When Jimmie Vaughn played the last song for the last set of the night, Jeff and I said our good-byes to this young couple, and for some reason, the young lady asked me what I did for a living. In an elevator speech, I explained I had recently formed a national attorney network and a few financial services–related companies. She gave me a parting hug and her
business card. She was an attorney. Jeff and I then learned her boyfriend is one of the most prominent pathologists in the Bay Area.
It turned out we had more in common than a love for the blues.
But it was the cross that got the first notice.
Or was it the tattoos?
Conversations I have with people like the tattoo lady and the mean-looking guy I met at the blues festival remind me that symbols like my cross, or body art and nose rings, or business suits and piercings and clerical
collars and head bandanas talk—but not with words. Sometimes the messages we get from them can be incomplete, inaccurate, or misleading.

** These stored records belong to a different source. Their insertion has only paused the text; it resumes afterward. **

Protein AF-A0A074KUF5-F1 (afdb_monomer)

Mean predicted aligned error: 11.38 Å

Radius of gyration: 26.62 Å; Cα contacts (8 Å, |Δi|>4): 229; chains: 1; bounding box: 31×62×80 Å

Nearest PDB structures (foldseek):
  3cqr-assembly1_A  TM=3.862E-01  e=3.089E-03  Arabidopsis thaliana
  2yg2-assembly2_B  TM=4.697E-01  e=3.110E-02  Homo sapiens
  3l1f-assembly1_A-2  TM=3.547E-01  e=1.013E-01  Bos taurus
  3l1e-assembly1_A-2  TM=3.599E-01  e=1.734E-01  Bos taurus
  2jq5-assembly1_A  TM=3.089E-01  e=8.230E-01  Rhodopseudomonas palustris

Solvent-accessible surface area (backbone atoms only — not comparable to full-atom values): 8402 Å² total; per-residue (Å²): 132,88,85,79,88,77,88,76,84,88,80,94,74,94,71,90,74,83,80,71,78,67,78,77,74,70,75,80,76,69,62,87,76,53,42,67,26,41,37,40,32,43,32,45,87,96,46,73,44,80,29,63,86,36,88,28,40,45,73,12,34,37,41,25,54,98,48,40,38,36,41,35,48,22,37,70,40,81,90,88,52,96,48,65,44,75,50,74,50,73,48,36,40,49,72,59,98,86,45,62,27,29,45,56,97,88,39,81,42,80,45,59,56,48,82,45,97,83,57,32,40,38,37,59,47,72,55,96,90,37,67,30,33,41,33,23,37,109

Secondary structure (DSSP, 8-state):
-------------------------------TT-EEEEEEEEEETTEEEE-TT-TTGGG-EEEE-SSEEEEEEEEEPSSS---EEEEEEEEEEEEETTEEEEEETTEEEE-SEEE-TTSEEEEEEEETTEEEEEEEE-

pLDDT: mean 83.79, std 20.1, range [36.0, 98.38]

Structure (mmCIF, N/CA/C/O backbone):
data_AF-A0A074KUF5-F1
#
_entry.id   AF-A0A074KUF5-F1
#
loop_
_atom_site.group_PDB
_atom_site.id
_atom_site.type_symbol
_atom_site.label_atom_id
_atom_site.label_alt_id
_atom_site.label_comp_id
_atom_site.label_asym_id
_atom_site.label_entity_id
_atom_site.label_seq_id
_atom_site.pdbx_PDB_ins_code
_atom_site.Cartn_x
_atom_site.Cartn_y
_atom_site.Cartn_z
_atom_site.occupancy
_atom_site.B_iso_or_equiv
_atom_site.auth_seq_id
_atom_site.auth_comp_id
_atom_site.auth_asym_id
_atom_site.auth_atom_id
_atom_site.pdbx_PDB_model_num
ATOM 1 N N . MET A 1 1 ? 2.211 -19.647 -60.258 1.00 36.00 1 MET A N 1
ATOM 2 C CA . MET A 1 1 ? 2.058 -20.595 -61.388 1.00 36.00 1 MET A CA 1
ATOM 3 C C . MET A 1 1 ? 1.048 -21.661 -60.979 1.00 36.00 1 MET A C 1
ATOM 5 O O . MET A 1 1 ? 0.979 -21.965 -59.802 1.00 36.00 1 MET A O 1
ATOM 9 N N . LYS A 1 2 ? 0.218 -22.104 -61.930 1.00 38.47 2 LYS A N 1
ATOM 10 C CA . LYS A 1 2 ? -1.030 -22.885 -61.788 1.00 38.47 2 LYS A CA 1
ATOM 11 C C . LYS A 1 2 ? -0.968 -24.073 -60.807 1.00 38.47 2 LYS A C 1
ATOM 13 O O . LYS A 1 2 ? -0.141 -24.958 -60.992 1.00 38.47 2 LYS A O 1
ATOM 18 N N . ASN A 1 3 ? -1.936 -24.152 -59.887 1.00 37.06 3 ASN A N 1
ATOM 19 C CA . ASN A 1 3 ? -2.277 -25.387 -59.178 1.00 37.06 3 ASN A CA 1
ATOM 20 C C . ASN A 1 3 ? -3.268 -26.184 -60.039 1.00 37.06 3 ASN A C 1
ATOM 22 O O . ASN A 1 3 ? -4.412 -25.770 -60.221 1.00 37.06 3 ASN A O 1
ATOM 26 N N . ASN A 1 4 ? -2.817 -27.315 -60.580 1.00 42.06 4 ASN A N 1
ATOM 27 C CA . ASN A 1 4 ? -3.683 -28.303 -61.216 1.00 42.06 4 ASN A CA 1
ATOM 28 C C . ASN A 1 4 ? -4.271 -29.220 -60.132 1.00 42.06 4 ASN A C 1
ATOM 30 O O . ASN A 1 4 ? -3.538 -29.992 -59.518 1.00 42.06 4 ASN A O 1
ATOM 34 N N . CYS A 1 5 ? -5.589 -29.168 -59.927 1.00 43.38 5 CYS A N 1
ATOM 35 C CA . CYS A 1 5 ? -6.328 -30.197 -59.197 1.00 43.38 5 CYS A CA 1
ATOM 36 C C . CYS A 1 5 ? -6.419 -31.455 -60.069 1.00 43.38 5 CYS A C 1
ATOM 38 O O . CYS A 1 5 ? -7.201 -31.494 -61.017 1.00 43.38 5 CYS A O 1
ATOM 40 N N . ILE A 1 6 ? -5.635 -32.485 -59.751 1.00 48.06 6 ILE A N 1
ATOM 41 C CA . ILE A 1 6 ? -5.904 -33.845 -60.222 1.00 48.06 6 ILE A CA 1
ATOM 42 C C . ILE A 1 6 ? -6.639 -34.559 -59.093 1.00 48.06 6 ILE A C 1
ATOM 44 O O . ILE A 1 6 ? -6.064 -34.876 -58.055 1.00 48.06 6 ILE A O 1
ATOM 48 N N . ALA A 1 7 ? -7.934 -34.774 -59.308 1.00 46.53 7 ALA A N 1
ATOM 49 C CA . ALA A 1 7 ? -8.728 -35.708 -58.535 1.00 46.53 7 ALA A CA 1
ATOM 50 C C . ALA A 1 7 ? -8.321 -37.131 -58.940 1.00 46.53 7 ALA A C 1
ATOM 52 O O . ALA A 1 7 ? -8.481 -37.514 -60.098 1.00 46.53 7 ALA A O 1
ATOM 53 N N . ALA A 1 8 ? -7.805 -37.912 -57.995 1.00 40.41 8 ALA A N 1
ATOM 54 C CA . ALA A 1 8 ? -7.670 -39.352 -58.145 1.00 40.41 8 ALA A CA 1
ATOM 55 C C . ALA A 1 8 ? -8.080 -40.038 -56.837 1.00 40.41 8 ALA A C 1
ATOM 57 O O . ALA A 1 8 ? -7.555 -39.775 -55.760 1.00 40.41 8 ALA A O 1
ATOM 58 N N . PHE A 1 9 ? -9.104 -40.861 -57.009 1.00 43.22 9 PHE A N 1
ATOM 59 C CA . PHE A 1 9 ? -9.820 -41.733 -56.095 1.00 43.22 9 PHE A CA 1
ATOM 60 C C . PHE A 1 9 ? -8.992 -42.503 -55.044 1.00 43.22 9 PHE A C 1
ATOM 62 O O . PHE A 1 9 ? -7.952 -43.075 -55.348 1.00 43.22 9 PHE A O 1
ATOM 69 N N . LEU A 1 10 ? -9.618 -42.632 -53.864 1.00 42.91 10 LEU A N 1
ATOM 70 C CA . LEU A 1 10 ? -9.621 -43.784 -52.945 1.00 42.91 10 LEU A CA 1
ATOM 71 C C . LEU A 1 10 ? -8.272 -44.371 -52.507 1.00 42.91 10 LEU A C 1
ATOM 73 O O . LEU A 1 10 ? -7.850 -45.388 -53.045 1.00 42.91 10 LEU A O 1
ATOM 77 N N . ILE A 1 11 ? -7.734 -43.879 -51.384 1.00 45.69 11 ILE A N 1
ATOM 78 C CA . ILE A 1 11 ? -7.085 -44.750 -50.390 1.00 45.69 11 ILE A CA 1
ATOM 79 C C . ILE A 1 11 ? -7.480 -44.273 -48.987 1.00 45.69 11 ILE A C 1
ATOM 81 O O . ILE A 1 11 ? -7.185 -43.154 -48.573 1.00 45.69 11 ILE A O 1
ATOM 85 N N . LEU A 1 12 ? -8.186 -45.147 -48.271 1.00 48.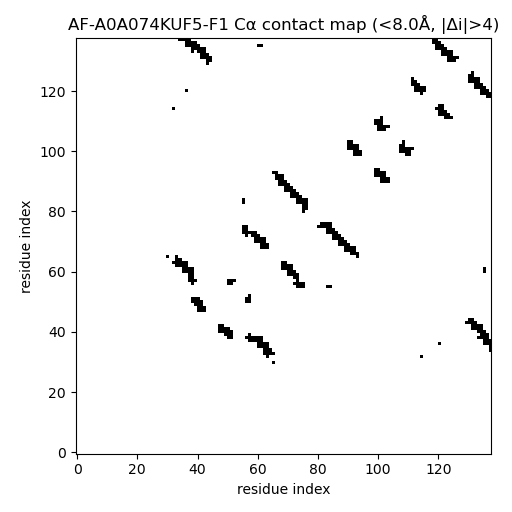31 12 LEU A N 1
ATOM 86 C CA . LEU A 1 12 ? -8.533 -45.021 -46.863 1.00 48.31 12 LEU A CA 1
ATOM 87 C C . LEU A 1 12 ? -7.251 -45.230 -46.039 1.00 48.31 12 LEU A C 1
ATOM 89 O O . LEU A 1 12 ? -6.797 -46.364 -45.898 1.00 48.31 12 LEU A O 1
ATOM 93 N N . ILE A 1 13 ? -6.652 -44.157 -45.516 1.00 48.56 13 ILE A N 1
ATOM 94 C CA . ILE A 1 13 ? -5.572 -44.258 -44.526 1.00 48.56 13 ILE A CA 1
ATOM 95 C C . ILE A 1 13 ? -5.968 -43.465 -43.280 1.00 48.56 13 ILE A C 1
ATOM 97 O O . ILE A 1 13 ? -5.960 -42.238 -43.259 1.00 48.56 13 ILE A O 1
ATOM 101 N N . LEU A 1 14 ? -6.329 -44.215 -42.238 1.00 48.56 14 LEU A N 1
ATOM 102 C CA . LEU A 1 14 ? -6.378 -43.773 -40.850 1.00 48.56 14 LEU A CA 1
ATOM 103 C C . LEU A 1 14 ? -4.957 -43.417 -40.402 1.00 48.56 14 LEU A C 1
ATOM 105 O O . LEU A 1 14 ? -4.187 -44.312 -40.062 1.00 48.56 14 LEU A O 1
ATOM 109 N N . ILE A 1 15 ? -4.612 -42.129 -40.372 1.00 52.66 15 ILE A N 1
ATOM 110 C CA . ILE A 1 15 ? -3.512 -41.647 -39.532 1.00 52.66 15 ILE A CA 1
ATOM 111 C C . ILE A 1 15 ? -3.921 -40.337 -38.870 1.00 52.66 15 ILE A C 1
ATOM 113 O O . ILE A 1 15 ? -4.430 -39.417 -39.508 1.00 52.66 15 ILE A O 1
ATOM 117 N N . ALA A 1 16 ? -3.738 -40.328 -37.554 1.00 51.09 16 ALA A N 1
ATOM 118 C CA . ALA A 1 16 ? -4.033 -39.253 -36.636 1.00 51.09 16 ALA A CA 1
ATOM 119 C C . ALA A 1 16 ? -3.390 -37.928 -37.062 1.00 51.09 16 ALA A C 1
ATOM 121 O O . ALA A 1 16 ? -2.219 -37.865 -37.423 1.00 51.09 16 ALA A O 1
ATOM 122 N N . GLY A 1 17 ? -4.179 -36.866 -36.963 1.00 45.25 17 GLY A N 1
ATOM 123 C CA . GLY A 1 17 ? -3.759 -35.506 -37.251 1.00 45.25 17 GLY A CA 1
ATOM 124 C C . GLY A 1 17 ? -4.928 -34.554 -37.076 1.00 45.25 17 GLY A C 1
ATOM 125 O O . GLY A 1 17 ? -5.237 -33.776 -37.970 1.00 45.25 17 GLY A O 1
ATOM 126 N N . ALA A 1 18 ? -5.629 -34.646 -35.942 1.00 44.94 18 ALA A N 1
ATOM 127 C CA . ALA A 1 18 ? -6.415 -33.515 -35.491 1.00 44.94 18 ALA A CA 1
ATOM 128 C C . ALA A 1 18 ? -5.412 -32.391 -35.210 1.00 44.94 18 ALA A C 1
ATOM 130 O O . ALA A 1 18 ? -4.809 -32.352 -34.141 1.00 44.94 18 ALA A O 1
ATOM 131 N N . CYS A 1 19 ? -5.205 -31.485 -36.166 1.00 43.78 19 CYS A N 1
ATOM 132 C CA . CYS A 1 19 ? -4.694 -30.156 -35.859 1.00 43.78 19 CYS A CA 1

Because God is branded by an altogether different kind of a tattoo I asked myself, “If we can so thoroughly draw wrong conclusions about ourselves, then why would we not be prone to come to wrong conclusions about God?”
So where do we go from here?
My aim is to lay down some foundational matters concerning human beings and God in such an unconventional manner as to allow you room to affirm or reformulate your own thoughts concerning us; us, meaning human beings and God. In my view, the odds are in your favor that you will do just that because non-thinking people do not read literature like this book.
The human brain is an exceptionally complex thing capable of simultaneously processing and interpreting information in linear, multilinear, and an array of imaginative ways. Therefore, I trust you will get into the flow of things as you read on.
Sometimes I will draw on personal experience and share stories with you to illustrate a thought or to underscore a point I am making. Throughout this book I will also include interviews and share stories of other people who personally understand and know God. The most profound thing I find in doing this is that there is so much for us to draw from it is often difficult to pull out that one story that does the thing justice. So, we chose to share subtle intimacies, rather than the spectacular. Another “profoundment” is these stories are true – they actually happened.
Happenings like the ones I will share with you happen in the lives of believers so routinely that it is astounding, remarkable, ridiculous and
downright beyond mere coincidence, serendipity or - happenstance.